→ Records for the task:
....
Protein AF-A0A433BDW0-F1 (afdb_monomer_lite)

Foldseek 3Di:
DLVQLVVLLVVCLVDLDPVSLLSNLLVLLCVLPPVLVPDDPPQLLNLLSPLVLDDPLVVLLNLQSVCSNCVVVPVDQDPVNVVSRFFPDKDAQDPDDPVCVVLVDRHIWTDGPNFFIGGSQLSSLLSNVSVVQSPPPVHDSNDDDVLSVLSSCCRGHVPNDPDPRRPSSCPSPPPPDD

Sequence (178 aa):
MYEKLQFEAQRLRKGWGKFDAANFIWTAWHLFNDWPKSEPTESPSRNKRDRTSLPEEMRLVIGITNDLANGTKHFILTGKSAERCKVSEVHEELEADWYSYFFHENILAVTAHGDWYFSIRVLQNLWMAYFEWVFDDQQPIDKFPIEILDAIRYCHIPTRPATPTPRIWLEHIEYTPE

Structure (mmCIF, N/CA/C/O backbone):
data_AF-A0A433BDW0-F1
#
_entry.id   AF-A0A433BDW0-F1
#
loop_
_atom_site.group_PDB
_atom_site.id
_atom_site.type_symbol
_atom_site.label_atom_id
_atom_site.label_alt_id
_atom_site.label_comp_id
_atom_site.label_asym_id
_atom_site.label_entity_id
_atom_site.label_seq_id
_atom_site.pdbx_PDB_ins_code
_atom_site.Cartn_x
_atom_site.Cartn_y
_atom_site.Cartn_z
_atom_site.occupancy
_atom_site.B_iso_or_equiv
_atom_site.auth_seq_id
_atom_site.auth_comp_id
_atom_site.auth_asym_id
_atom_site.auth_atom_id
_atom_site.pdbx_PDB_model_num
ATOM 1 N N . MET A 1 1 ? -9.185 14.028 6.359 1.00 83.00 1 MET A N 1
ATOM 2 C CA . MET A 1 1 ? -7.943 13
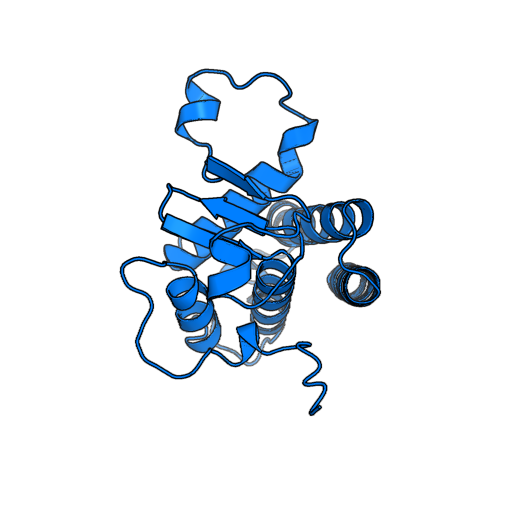.464 5.770 1.00 83.00 1 MET A CA 1
ATOM 3 C C . MET A 1 1 ? -8.216 12.423 4.692 1.00 83.00 1 MET A C 1
ATOM 5 O O . MET A 1 1 ? -7.516 12.455 3.691 1.00 83.00 1 MET A O 1
ATOM 9 N N . TYR A 1 2 ? -9.214 11.544 4.838 1.00 91.06 2 TYR A N 1
ATOM 10 C CA . TYR A 1 2 ? -9.565 10.598 3.770 1.00 91.06 2 TYR A CA 1
ATOM 11 C C . TYR A 1 2 ? -9.988 11.289 2.458 1.00 91.06 2 TYR A C 1
ATOM 13 O O . TYR A 1 2 ? -9.473 10.954 1.400 1.00 91.06 2 TYR A O 1
ATOM 21 N N . GLU A 1 3 ? -10.781 12.361 2.534 1.00 92.69 3 GLU A N 1
ATOM 22 C CA . GLU A 1 3 ? -11.112 13.204 1.368 1.00 92.69 3 GLU A CA 1
ATOM 23 C C . GLU A 1 3 ? -9.871 13.797 0.680 1.00 92.69 3 GLU A C 1
ATOM 25 O O . GLU A 1 3 ? -9.812 13.894 -0.543 1.00 92.69 3 GLU A O 1
ATOM 30 N N . LYS A 1 4 ? -8.834 14.151 1.455 1.00 93.62 4 LYS A N 1
ATOM 31 C CA . LYS A 1 4 ? -7.556 14.601 0.889 1.00 93.62 4 LYS A CA 1
ATOM 32 C C . LYS A 1 4 ? -6.878 13.466 0.126 1.00 93.62 4 LYS A C 1
ATOM 34 O O . LYS A 1 4 ? -6.373 13.701 -0.963 1.00 93.62 4 LYS A O 1
ATOM 39 N N . LEU A 1 5 ? -6.881 12.247 0.667 1.00 95.50 5 LEU A N 1
ATOM 40 C CA . LEU A 1 5 ? -6.346 11.085 -0.041 1.00 95.50 5 LEU A CA 1
ATOM 41 C C . LEU A 1 5 ? -7.094 10.845 -1.360 1.00 95.50 5 LEU A C 1
ATOM 43 O O . LEU A 1 5 ? -6.451 10.639 -2.384 1.00 95.50 5 LEU A O 1
ATOM 47 N N . GLN A 1 6 ? -8.428 10.941 -1.351 1.00 96.12 6 GLN A N 1
ATOM 48 C CA . GLN A 1 6 ? -9.254 10.853 -2.560 1.00 96.12 6 GLN A CA 1
ATOM 49 C C . GLN A 1 6 ? -8.885 11.938 -3.583 1.00 96.12 6 GLN A C 1
ATOM 51 O O . GLN A 1 6 ? -8.749 11.642 -4.770 1.00 96.12 6 GLN A O 1
ATOM 56 N N . PHE A 1 7 ? -8.670 13.178 -3.134 1.00 96.31 7 PHE A N 1
ATOM 57 C CA . PHE A 1 7 ? -8.219 14.275 -3.991 1.00 96.31 7 PHE A CA 1
ATOM 58 C C . PHE A 1 7 ? -6.837 14.006 -4.608 1.00 96.31 7 PHE A C 1
ATOM 60 O O . PHE A 1 7 ? -6.673 14.139 -5.822 1.00 96.31 7 PHE A O 1
ATOM 67 N N . GLU A 1 8 ? -5.853 13.582 -3.808 1.00 95.94 8 GLU A N 1
ATOM 68 C CA . GLU A 1 8 ? -4.514 13.254 -4.318 1.00 95.94 8 GLU A CA 1
ATOM 69 C C . GLU A 1 8 ? -4.549 12.043 -5.263 1.00 95.94 8 GLU A C 1
ATOM 71 O O . GLU A 1 8 ? -3.846 12.039 -6.269 1.00 95.94 8 GLU A O 1
ATOM 76 N N . ALA A 1 9 ? -5.414 11.052 -5.011 1.00 94.94 9 ALA A N 1
ATOM 77 C CA . ALA A 1 9 ? -5.621 9.920 -5.915 1.00 94.94 9 ALA A CA 1
ATOM 78 C C . ALA A 1 9 ? -6.152 10.379 -7.281 1.00 94.94 9 ALA A C 1
ATOM 80 O O . ALA A 1 9 ? -5.628 9.987 -8.321 1.00 94.94 9 ALA A O 1
ATOM 81 N N . GLN A 1 10 ? -7.166 11.251 -7.296 1.00 94.44 10 GLN A N 1
ATOM 82 C CA . GLN A 1 10 ? -7.705 11.822 -8.535 1.00 94.44 10 GLN A CA 1
ATOM 83 C C . GLN A 1 10 ? -6.671 12.657 -9.287 1.00 94.44 10 GLN A C 1
ATOM 85 O O . GLN A 1 10 ? -6.625 12.628 -10.516 1.00 94.44 10 GLN A O 1
ATOM 90 N N . ARG A 1 11 ? -5.844 13.411 -8.562 1.00 93.50 11 ARG A N 1
ATOM 91 C CA . ARG A 1 11 ? -4.769 14.210 -9.146 1.00 93.50 11 ARG A CA 1
ATOM 92 C C . ARG A 1 11 ? -3.697 13.322 -9.775 1.00 93.50 11 ARG A C 1
ATOM 94 O O . ARG A 1 11 ? -3.361 13.543 -10.934 1.00 93.50 11 ARG A O 1
ATOM 101 N N . LEU A 1 12 ? -3.240 12.296 -9.059 1.00 92.06 12 LEU A N 1
ATOM 102 C CA . LEU A 1 12 ? -2.250 11.330 -9.538 1.00 92.06 12 LEU A CA 1
ATOM 103 C C . LEU A 1 12 ? -2.700 10.626 -10.827 1.00 92.06 12 LEU A C 1
ATOM 105 O O . LEU A 1 12 ? -1.910 10.486 -11.758 1.00 92.06 12 LEU A O 1
ATOM 109 N N . ARG A 1 13 ? -3.985 10.272 -10.937 1.00 90.62 13 ARG A N 1
ATOM 110 C CA . ARG A 1 13 ? -4.557 9.624 -12.133 1.00 90.62 13 ARG A CA 1
ATOM 111 C C . ARG A 1 13 ? -4.451 10.445 -13.419 1.00 90.62 13 ARG A C 1
ATOM 113 O O . ARG A 1 13 ? -4.575 9.875 -14.494 1.00 90.62 13 ARG A O 1
ATOM 120 N N . LYS A 1 14 ? -4.219 11.761 -13.342 1.00 89.31 14 LYS A N 1
ATOM 121 C CA . LYS A 1 14 ? -4.119 12.627 -14.530 1.00 89.31 14 LYS A CA 1
ATOM 122 C C . LYS A 1 14 ? -2.847 12.406 -15.346 1.00 89.31 14 LYS A C 1
ATOM 124 O O . LYS A 1 14 ? -2.798 12.849 -16.488 1.00 89.31 14 LYS A O 1
ATOM 129 N N . GLY A 1 15 ? -1.825 11.775 -14.772 1.00 84.00 15 GLY A N 1
ATOM 130 C CA . GLY A 1 15 ? -0.564 11.578 -15.487 1.00 84.00 15 GLY A CA 1
ATOM 131 C C . GLY A 1 15 ? 0.504 10.767 -14.767 1.00 84.00 15 GLY A C 1
ATOM 132 O O . GLY A 1 15 ? 1.612 10.699 -15.273 1.00 84.00 15 GLY A O 1
ATOM 133 N N . TRP A 1 16 ? 0.211 10.183 -13.600 1.00 88.12 16 TRP A N 1
ATOM 134 C CA . TRP A 1 16 ? 1.107 9.269 -12.873 1.00 88.12 16 TRP A CA 1
ATOM 135 C C . TRP A 1 16 ? 2.492 9.843 -12.513 1.00 88.12 16 TRP A C 1
ATOM 137 O O . TRP A 1 16 ? 3.406 9.099 -12.170 1.00 88.12 16 TRP A O 1
ATOM 147 N N . GLY A 1 17 ? 2.636 11.172 -12.532 1.00 86.19 17 GLY A N 1
ATOM 148 C CA . GLY A 1 17 ? 3.922 11.845 -12.381 1.00 86.19 17 GLY A CA 1
ATOM 149 C C . GLY A 1 17 ? 4.516 11.785 -10.968 1.00 86.19 17 GLY A C 1
ATOM 150 O O . GLY A 1 17 ? 3.804 11.745 -9.960 1.00 86.19 17 GLY A O 1
ATOM 151 N N . LYS A 1 18 ? 5.853 11.882 -10.892 1.00 87.00 18 LYS A N 1
ATOM 152 C CA . LYS A 1 18 ? 6.667 11.758 -9.658 1.00 87.00 18 LYS A CA 1
ATOM 153 C C . LYS A 1 18 ? 6.180 12.624 -8.489 1.00 87.00 18 LYS A C 1
ATOM 155 O O . LYS A 1 18 ? 6.111 12.155 -7.354 1.00 87.00 18 LYS A O 1
ATOM 160 N N . PHE A 1 19 ? 5.826 13.884 -8.747 1.00 87.62 19 PHE A N 1
ATOM 161 C CA . PHE A 1 19
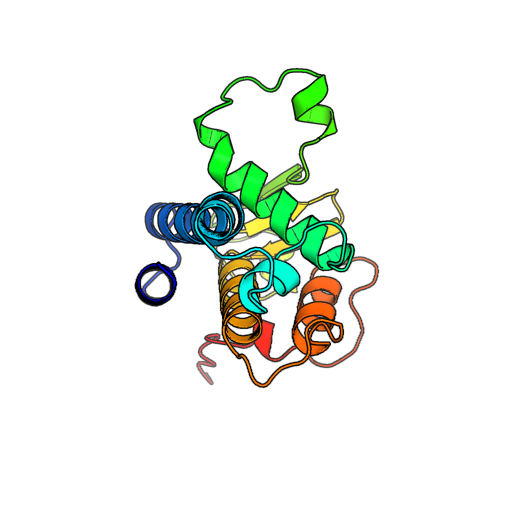 ? 5.380 14.806 -7.695 1.00 87.62 19 PHE A CA 1
ATOM 162 C C . PHE A 1 19 ? 4.014 14.433 -7.114 1.00 87.62 19 PHE A C 1
ATOM 164 O O . PHE A 1 19 ? 3.818 14.496 -5.900 1.00 87.62 19 PHE A O 1
ATOM 171 N N . ASP A 1 20 ? 3.074 14.034 -7.966 1.00 91.38 20 ASP A N 1
ATOM 172 C CA . ASP A 1 20 ? 1.738 13.639 -7.525 1.00 91.38 20 ASP A CA 1
ATOM 173 C C . ASP A 1 20 ? 1.787 12.284 -6.808 1.00 91.38 20 ASP A C 1
ATOM 175 O O . ASP A 1 20 ? 1.100 12.091 -5.804 1.00 91.38 20 ASP A O 1
ATOM 179 N N . ALA A 1 21 ? 2.683 11.390 -7.242 1.00 91.75 21 ALA A N 1
ATOM 180 C CA . ALA A 1 21 ? 2.956 10.119 -6.578 1.00 91.75 21 ALA A CA 1
ATOM 181 C C . ALA A 1 21 ? 3.454 10.338 -5.144 1.00 91.75 21 ALA A C 1
ATOM 183 O O . ALA A 1 21 ? 2.921 9.750 -4.202 1.00 91.75 21 ALA A O 1
ATOM 184 N N . ALA A 1 22 ? 4.423 11.241 -4.958 1.00 90.75 22 ALA A N 1
ATOM 185 C CA . ALA A 1 22 ? 4.931 11.594 -3.635 1.00 90.75 22 ALA A CA 1
ATOM 186 C C . ALA A 1 22 ? 3.829 12.164 -2.724 1.00 90.75 22 ALA A C 1
ATOM 188 O O . ALA A 1 22 ? 3.680 11.715 -1.586 1.00 90.75 22 ALA A O 1
ATOM 189 N N . ASN A 1 23 ? 3.009 13.097 -3.226 1.00 92.94 23 ASN A N 1
ATOM 190 C CA . ASN A 1 23 ? 1.903 13.682 -2.457 1.00 92.94 23 ASN A CA 1
ATOM 191 C C . ASN A 1 23 ? 0.874 12.633 -2.020 1.00 92.94 23 ASN A C 1
ATOM 193 O O . ASN A 1 23 ? 0.427 12.649 -0.866 1.00 92.94 23 ASN A O 1
ATOM 197 N N . PHE A 1 24 ? 0.526 11.707 -2.915 1.00 95.50 24 PHE A N 1
ATOM 198 C CA . PHE A 1 24 ? -0.369 10.601 -2.601 1.00 95.50 24 PHE A CA 1
ATOM 199 C C . PHE A 1 24 ? 0.226 9.689 -1.520 1.00 95.50 24 PHE A C 1
ATOM 201 O O . PHE A 1 24 ? -0.413 9.468 -0.491 1.00 95.50 24 PHE A O 1
ATOM 208 N N . ILE A 1 25 ? 1.466 9.220 -1.702 1.00 94.94 25 ILE A N 1
ATOM 209 C CA . ILE A 1 25 ? 2.147 8.311 -0.768 1.00 94.94 25 ILE A CA 1
ATOM 210 C C . ILE A 1 25 ? 2.302 8.939 0.620 1.00 94.94 25 ILE A C 1
ATOM 212 O O . ILE A 1 25 ? 1.999 8.293 1.625 1.00 94.94 25 ILE A O 1
ATOM 216 N N . TRP A 1 26 ? 2.701 10.210 0.703 1.00 93.31 26 TRP A N 1
ATOM 217 C CA . TRP A 1 26 ? 2.763 10.926 1.979 1.00 93.31 26 TRP A CA 1
ATOM 218 C C . TRP A 1 26 ? 1.397 11.024 2.643 1.00 93.31 26 TRP A C 1
ATOM 220 O O . TRP A 1 26 ? 1.274 10.789 3.845 1.00 93.31 26 TRP A O 1
ATOM 230 N N . THR A 1 27 ? 0.358 11.342 1.873 1.00 95.00 27 THR A N 1
ATOM 231 C CA . THR A 1 27 ? -1.002 11.452 2.406 1.00 95.00 27 THR A CA 1
ATOM 232 C C . THR A 1 27 ? -1.507 10.102 2.920 1.00 95.00 27 THR A C 1
ATOM 234 O O . THR A 1 27 ? -2.047 10.053 4.026 1.00 95.00 27 THR A O 1
ATOM 237 N N . ALA A 1 28 ? -1.274 9.011 2.182 1.00 96.00 28 ALA A N 1
ATOM 238 C CA . ALA A 1 28 ? -1.621 7.650 2.593 1.00 96.00 28 ALA A CA 1
ATOM 239 C C . ALA A 1 28 ? -0.886 7.249 3.880 1.00 96.00 28 ALA A C 1
ATOM 241 O O . ALA A 1 28 ? -1.511 6.803 4.844 1.00 96.00 28 ALA A O 1
ATOM 242 N N . TRP A 1 29 ? 0.427 7.492 3.936 1.00 94.69 29 TRP A N 1
ATOM 243 C CA . TRP A 1 29 ? 1.243 7.212 5.114 1.00 94.69 29 TRP A CA 1
ATOM 244 C C . TRP A 1 29 ? 0.770 7.982 6.348 1.00 94.69 29 TRP A C 1
ATOM 246 O O . TRP A 1 29 ? 0.588 7.387 7.409 1.00 94.69 29 TRP A O 1
ATOM 256 N N . HIS A 1 30 ? 0.534 9.289 6.227 1.00 91.94 30 HIS A N 1
ATOM 257 C CA . HIS A 1 30 ? 0.064 10.108 7.345 1.00 91.94 30 HIS A CA 1
ATOM 258 C C . HIS A 1 30 ? -1.333 9.690 7.817 1.00 91.94 30 HIS A C 1
ATOM 260 O O . HIS A 1 30 ? -1.587 9.639 9.023 1.00 91.94 30 HIS A O 1
ATOM 266 N N . LEU A 1 31 ? -2.227 9.334 6.890 1.00 93.06 31 LEU A N 1
ATOM 267 C CA . LEU A 1 31 ? -3.548 8.812 7.236 1.00 93.06 31 LEU A CA 1
ATOM 268 C C . LEU A 1 31 ? -3.464 7.463 7.962 1.00 93.06 31 LEU A C 1
ATOM 270 O O . LEU A 1 31 ? -4.245 7.214 8.875 1.00 93.06 31 LEU A O 1
ATOM 274 N N . PHE A 1 32 ? -2.505 6.611 7.604 1.00 93.94 32 PHE A N 1
ATOM 275 C CA . PHE A 1 32 ? -2.284 5.342 8.290 1.00 93.94 32 PHE A CA 1
ATOM 276 C C . PHE A 1 32 ? -1.612 5.526 9.662 1.00 93.94 32 PHE A C 1
ATOM 278 O O . PHE A 1 32 ? -2.055 4.961 10.656 1.00
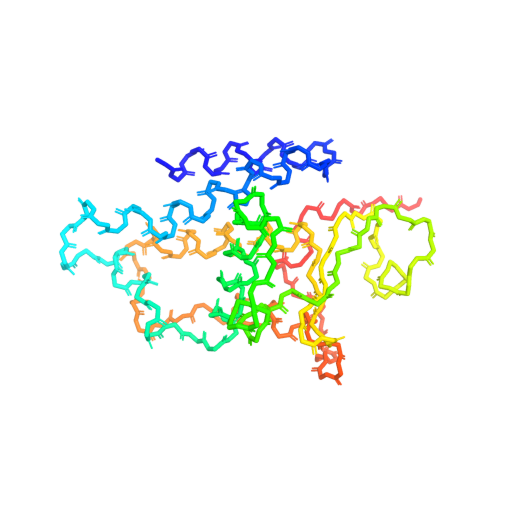 93.94 32 PHE A O 1
ATOM 285 N N . ASN A 1 33 ? -0.519 6.289 9.727 1.00 91.25 33 ASN A N 1
ATOM 286 C CA . ASN A 1 33 ? 0.395 6.304 10.871 1.00 91.25 33 ASN A CA 1
ATOM 287 C C . ASN A 1 33 ? 0.055 7.358 11.932 1.00 91.25 33 ASN A C 1
ATOM 289 O O . ASN A 1 33 ? 0.294 7.135 13.121 1.00 91.25 33 ASN A O 1
ATOM 293 N N . ASP A 1 34 ? -0.449 8.520 11.518 1.00 85.69 34 ASP A N 1
ATOM 294 C CA . ASP A 1 34 ? -0.622 9.659 12.422 1.00 85.69 34 ASP A CA 1
ATOM 295 C C . ASP A 1 34 ? -2.071 9.855 12.846 1.00 85.69 34 ASP A C 1
ATOM 297 O O . ASP A 1 34 ? -2.321 10.150 14.014 1.00 85.69 34 ASP A O 1
ATOM 301 N N . TRP A 1 35 ? -3.022 9.617 11.943 1.00 79.06 35 TRP A N 1
ATOM 302 C CA . TRP A 1 35 ? -4.448 9.798 12.222 1.00 79.06 35 TRP A CA 1
ATOM 303 C C . TRP A 1 35 ? -5.006 8.937 13.373 1.00 79.06 35 TRP A C 1
ATOM 305 O O . TRP A 1 35 ? -5.761 9.472 14.184 1.00 79.06 35 TRP A O 1
ATOM 315 N N . PRO A 1 36 ? -4.631 7.650 13.549 1.00 78.88 36 PRO A N 1
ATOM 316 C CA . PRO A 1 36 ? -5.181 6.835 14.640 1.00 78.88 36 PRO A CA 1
....
→ Description of the task: Out of the records above, set down only the lines from the one that contains "ATOM 151 N N" through the one that contains "ATOM 197 N N", unchanged and without the pictures.

→ Output for this exercise:
ATOM 151 N N . LYS A 1 18 ? 5.853 11.882 -10.892 1.00 87.00 18 LYS A N 1
ATOM 152 C CA . LYS A 1 18 ? 6.667 11.758 -9.658 1.00 87.00 18 LYS A CA 1
ATOM 153 C C . LYS A 1 18 ? 6.180 12.624 -8.489 1.00 87.00 18 LYS A C 1
ATOM 155 O O . LYS A 1 18 ? 6.111 12.155 -7.354 1.00 87.00 18 LYS A O 1
ATOM 160 N N . PHE A 1 19 ? 5.826 13.884 -8.747 1.00 87.62 19 PHE A N 1
ATOM 161 C CA . PHE A 1 19
 ? 5.380 14.806 -7.695 1.00 87.62 19 PHE A CA 1
ATOM 162 C C . PHE A 1 19 ? 4.014 14.433 -7.114 1.00 87.62 19 PHE A C 1
ATOM 164 O O . PHE A 1 19 ? 3.818 14.496 -5.900 1.00 87.62 19 PHE A O 1
ATOM 171 N N . ASP A 1 20 ? 3.074 14.034 -7.966 1.00 91.38 20 ASP A N 1
ATOM 172 C CA . ASP A 1 20 ? 1.738 13.639 -7.525 1.00 91.38 20 ASP A CA 1
ATOM 173 C C . ASP A 1 20 ? 1.787 12.284 -6.808 1.00 91.38 20 ASP A C 1
ATOM 175 O O . ASP A 1 20 ? 1.100 12.091 -5.804 1.00 91.38 20 ASP A O 1
ATOM 179 N N . ALA A 1 21 ? 2.683 11.390 -7.242 1.00 91.75 21 ALA A N 1
ATOM 180 C CA . ALA A 1 21 ? 2.956 10.119 -6.578 1.00 91.75 21 ALA A CA 1
ATOM 181 C C . ALA A 1 21 ? 3.454 10.338 -5.144 1.00 91.75 21 ALA A C 1
ATOM 183 O O . ALA A 1 21 ? 2.921 9.750 -4.202 1.00 91.75 21 ALA A O 1
ATOM 184 N N . ALA A 1 22 ? 4.423 11.241 -4.958 1.00 90.75 22 ALA A N 1
ATOM 185 C CA . ALA A 1 22 ? 4.931 11.594 -3.635 1.00 90.75 22 ALA A CA 1
ATOM 186 C C . ALA A 1 22 ? 3.829 12.164 -2.724 1.00 90.75 22 ALA A C 1
ATOM 188 O O . ALA A 1 22 ? 3.680 11.715 -1.586 1.00 90.75 22 ALA A O 1
ATOM 189 N N . ASN A 1 23 ? 3.009 13.097 -3.226 1.00 92.94 23 ASN A N 1
ATOM 190 C CA . ASN A 1 23 ? 1.903 13.682 -2.457 1.00 92.94 23 ASN A CA 1
ATOM 191 C C . ASN A 1 23 ? 0.874 12.633 -2.020 1.00 92.94 23 ASN A C 1
ATOM 193 O O . ASN A 1 23 ? 0.427 12.649 -0.866 1.00 92.94 23 ASN A O 1
ATOM 197 N N . PHE A 1 24 ? 0.526 11.707 -2.915 1.00 95.50 24 PHE A N 1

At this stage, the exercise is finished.